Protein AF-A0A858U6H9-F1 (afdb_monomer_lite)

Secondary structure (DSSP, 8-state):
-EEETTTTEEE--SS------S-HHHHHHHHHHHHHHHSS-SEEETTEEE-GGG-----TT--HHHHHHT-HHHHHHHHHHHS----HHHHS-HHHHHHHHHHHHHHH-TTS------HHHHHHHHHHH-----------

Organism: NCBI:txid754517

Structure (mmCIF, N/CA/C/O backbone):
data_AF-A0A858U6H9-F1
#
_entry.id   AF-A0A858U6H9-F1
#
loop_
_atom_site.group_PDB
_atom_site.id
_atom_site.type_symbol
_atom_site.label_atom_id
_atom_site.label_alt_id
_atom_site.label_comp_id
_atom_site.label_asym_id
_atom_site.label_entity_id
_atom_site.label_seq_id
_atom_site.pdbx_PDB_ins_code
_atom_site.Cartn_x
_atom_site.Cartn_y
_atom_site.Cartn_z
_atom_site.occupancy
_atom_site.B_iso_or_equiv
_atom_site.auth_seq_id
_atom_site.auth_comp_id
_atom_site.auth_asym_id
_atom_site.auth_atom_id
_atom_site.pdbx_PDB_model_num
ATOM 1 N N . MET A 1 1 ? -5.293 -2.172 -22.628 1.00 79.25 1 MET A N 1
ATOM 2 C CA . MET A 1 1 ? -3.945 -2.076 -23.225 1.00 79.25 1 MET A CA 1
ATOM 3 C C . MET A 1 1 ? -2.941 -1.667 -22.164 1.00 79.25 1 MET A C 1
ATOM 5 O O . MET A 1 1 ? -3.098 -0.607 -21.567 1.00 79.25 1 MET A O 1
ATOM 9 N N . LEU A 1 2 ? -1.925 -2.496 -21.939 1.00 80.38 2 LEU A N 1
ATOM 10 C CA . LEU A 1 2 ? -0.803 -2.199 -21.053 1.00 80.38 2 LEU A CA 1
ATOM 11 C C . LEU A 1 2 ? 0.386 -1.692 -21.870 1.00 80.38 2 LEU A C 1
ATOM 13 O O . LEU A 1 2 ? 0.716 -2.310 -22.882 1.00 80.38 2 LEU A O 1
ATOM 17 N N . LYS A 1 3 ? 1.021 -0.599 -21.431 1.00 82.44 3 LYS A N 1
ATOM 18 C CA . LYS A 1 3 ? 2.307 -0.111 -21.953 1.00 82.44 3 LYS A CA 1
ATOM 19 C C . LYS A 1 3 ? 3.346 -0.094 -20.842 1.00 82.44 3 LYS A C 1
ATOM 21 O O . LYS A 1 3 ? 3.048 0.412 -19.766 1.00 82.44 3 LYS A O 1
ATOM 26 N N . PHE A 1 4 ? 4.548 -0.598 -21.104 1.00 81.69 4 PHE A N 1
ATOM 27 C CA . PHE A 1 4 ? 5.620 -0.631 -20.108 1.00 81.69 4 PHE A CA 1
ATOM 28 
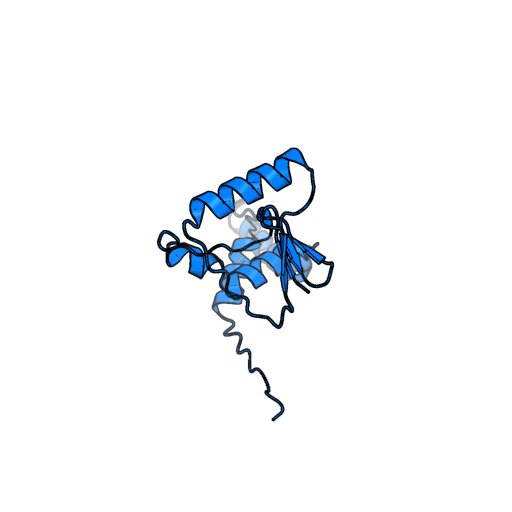C C . PHE A 1 4 ? 6.950 -0.107 -20.662 1.00 81.69 4 PHE A C 1
ATOM 30 O O . PHE A 1 4 ? 7.477 -0.615 -21.657 1.00 81.69 4 PHE A O 1
ATOM 37 N N . TYR A 1 5 ? 7.488 0.909 -19.994 1.00 81.50 5 TYR A N 1
ATOM 38 C CA . TYR A 1 5 ? 8.719 1.619 -20.317 1.00 81.50 5 TYR A CA 1
ATOM 39 C C . TYR A 1 5 ? 9.819 1.277 -19.295 1.00 81.50 5 TYR A C 1
ATOM 41 O O . TYR A 1 5 ? 9.529 1.020 -18.124 1.00 81.50 5 TYR A O 1
ATOM 49 N N . PRO A 1 6 ? 11.097 1.235 -19.716 1.00 73.44 6 PRO A N 1
ATOM 50 C CA . PRO A 1 6 ? 11.642 1.660 -21.016 1.00 73.44 6 PRO A CA 1
ATOM 51 C C . PRO A 1 6 ? 11.544 0.624 -22.154 1.00 73.44 6 PRO A C 1
ATOM 53 O O . PRO A 1 6 ? 12.041 0.863 -23.250 1.00 73.44 6 PRO A O 1
ATOM 56 N N . TYR A 1 7 ? 10.916 -0.528 -21.925 1.00 72.94 7 TYR A N 1
ATOM 57 C CA . TYR A 1 7 ? 10.980 -1.674 -22.838 1.00 72.94 7 TYR A CA 1
ATOM 58 C C . TYR A 1 7 ? 10.000 -1.625 -24.024 1.00 72.94 7 TYR A C 1
ATOM 60 O O . TYR A 1 7 ? 10.008 -2.539 -24.846 1.00 72.94 7 TYR A O 1
ATOM 68 N N . ASN A 1 8 ? 9.178 -0.574 -24.138 1.00 72.25 8 ASN A N 1
ATOM 69 C CA . ASN A 1 8 ? 8.176 -0.385 -25.197 1.00 72.25 8 ASN A CA 1
ATOM 70 C C . ASN A 1 8 ? 7.263 -1.609 -25.408 1.00 72.25 8 ASN A C 1
ATOM 72 O O . ASN A 1 8 ? 6.861 -1.915 -26.531 1.00 72.25 8 ASN A O 1
ATOM 76 N N . VAL A 1 9 ? 6.925 -2.321 -24.330 1.00 74.69 9 VAL A N 1
ATOM 77 C CA . VAL A 1 9 ? 6.002 -3.459 -24.405 1.00 74.69 9 VAL A CA 1
ATOM 78 C C . VAL A 1 9 ? 4.583 -2.915 -24.482 1.00 74.69 9 VAL A C 1
ATOM 80 O O . VAL A 1 9 ? 4.197 -2.136 -23.616 1.00 74.69 9 VAL A O 1
ATOM 83 N N . SER A 1 10 ? 3.815 -3.328 -25.493 1.00 76.88 10 SER A N 1
ATOM 84 C CA . SER A 1 10 ? 2.388 -3.017 -25.626 1.00 76.88 10 SER A CA 1
ATOM 85 C C . SER A 1 10 ? 1.600 -4.301 -25.848 1.00 76.88 10 SER A C 1
ATOM 87 O O . SER A 1 10 ? 1.842 -5.010 -26.821 1.00 76.88 10 SER A O 1
ATOM 89 N N . THR A 1 11 ? 0.661 -4.604 -24.956 1.00 80.75 11 THR A N 1
ATOM 90 C CA . THR A 1 11 ? -0.142 -5.834 -25.015 1.00 80.75 11 THR A CA 1
ATOM 91 C C . THR A 1 11 ? -1.563 -5.590 -24.529 1.00 80.75 11 THR A C 1
ATOM 93 O O . THR A 1 11 ? -1.833 -4.661 -23.759 1.00 80.75 11 THR A O 1
ATOM 96 N N . GLU A 1 12 ? -2.498 -6.424 -24.975 1.00 79.94 12 GLU A N 1
ATOM 97 C CA . GLU A 1 12 ? -3.811 -6.486 -24.345 1.00 79.94 12 GLU A CA 1
ATOM 98 C C . GLU A 1 12 ? -3.649 -6.934 -22.890 1.00 79.94 12 GLU A C 1
ATOM 100 O O . GLU A 1 12 ? -2.845 -7.814 -22.579 1.00 79.94 12 GLU A O 1
ATOM 105 N N . TYR A 1 13 ? -4.371 -6.258 -21.998 1.00 79.50 13 TYR A N 1
ATOM 106 C CA . TYR A 1 13 ? -4.371 -6.536 -20.570 1.00 79.50 13 TYR A CA 1
ATOM 107 C C . TYR A 1 13 ? -5.765 -7.009 -20.192 1.00 79.50 13 TYR A C 1
ATOM 109 O O . TYR A 1 13 ? -6.746 -6.312 -20.427 1.00 79.50 13 TYR A O 1
ATOM 117 N N . ASN A 1 14 ? -5.837 -8.209 -19.638 1.00 80.62 14 ASN A N 1
ATOM 118 C CA . ASN A 1 14 ? -7.058 -8.903 -19.239 1.00 80.62 14 ASN A CA 1
ATOM 119 C C . ASN A 1 14 ? -7.005 -9.294 -17.749 1.00 80.62 14 ASN A C 1
ATOM 121 O O . ASN A 1 14 ? -7.611 -10.278 -17.334 1.00 80.62 14 ASN A O 1
ATOM 125 N N . GLY A 1 15 ? -6.252 -8.531 -16.947 1.00 80.56 15 GLY A N 1
ATOM 126 C CA . GLY A 1 15 ? -6.082 -8.728 -15.504 1.00 80.56 15 GLY A CA 1
ATOM 127 C C . GLY A 1 15 ? -4.756 -9.385 -15.108 1.00 80.56 15 GLY A C 1
ATOM 128 O O . GLY A 1 15 ? -4.185 -9.024 -14.081 1.00 80.56 15 GLY A O 1
ATOM 129 N N . ILE A 1 16 ? -4.214 -10.291 -15.927 1.00 80.75 16 ILE A N 1
ATOM 130 C CA . ILE A 1 16 ? -2.934 -10.969 -15.664 1.00 80.75 16 ILE A CA 1
ATOM 131 C C . ILE A 1 16 ? -1.996 -10.739 -16.843 1.00 80.75 16 ILE A C 1
ATOM 133 O O . ILE A 1 16 ? -2.362 -10.982 -17.989 1.00 80.75 16 ILE A O 1
ATOM 137 N N . LEU A 1 17 ? -0.765 -10.318 -16.557 1.00 76.06 17 LEU A N 1
ATOM 138 C CA . LEU A 1 17 ? 0.288 -10.211 -17.556 1.00 76.06 17 LEU A CA 1
ATOM 139 C C . LEU A 1 17 ? 1.525 -10.986 -17.112 1.00 76.06 17 LEU A C 1
ATOM 141 O O . LEU A 1 17 ? 2.001 -10.833 -15.990 1.00 76.06 17 LEU A O 1
ATOM 145 N N . LEU A 1 18 ? 2.070 -11.778 -18.031 1.00 76.94 18 LEU A N 1
ATOM 146 C CA . LEU A 1 18 ? 3.354 -12.441 -17.862 1.00 76.94 18 LEU A CA 1
ATOM 147 C C . LEU A 1 18 ? 4.414 -11.670 -18.646 1.00 76.94 18 LEU A C 1
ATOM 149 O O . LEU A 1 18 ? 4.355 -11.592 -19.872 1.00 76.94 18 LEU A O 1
⁂
* _What is needed_: From the data above, return every line from the line that has "ATOM 51 C C" up to and including the line that has "ATOM 68 N N", exactly.

* _Solution for this exercise_:
ATOM 51 C C . PRO A 1 6 ? 11.544 0.624 -22.154 1.00 73.44 6 PRO A C 1
ATOM 53 O O . PRO A 1 6 ? 12.041 0.863 -23.250 1.00 73.44 6 PRO A O 1
ATOM 56 N N . TYR A 1 7 ? 10.916 -0.528 -21.925 1.00 72.94 7 TYR A N 1
ATOM 57 C CA . TYR A 1 7 ? 10.980 -1.674 -22.838 1.00 72.94 7 TYR A CA 1
ATOM 58 C C . TYR A 1 7 ? 10.000 -1.625 -24.024 1.00 72.94 7 TYR A C 1
ATOM 60 O O . TYR A 1 7 ? 10.008 -2.539 -24.846 1.00 72.94 7 TYR A O 1
ATOM 68 N N . ASN A 1 8 ? 9.178 -0.574 -24.138 1.00 72.25 8 ASN A N 1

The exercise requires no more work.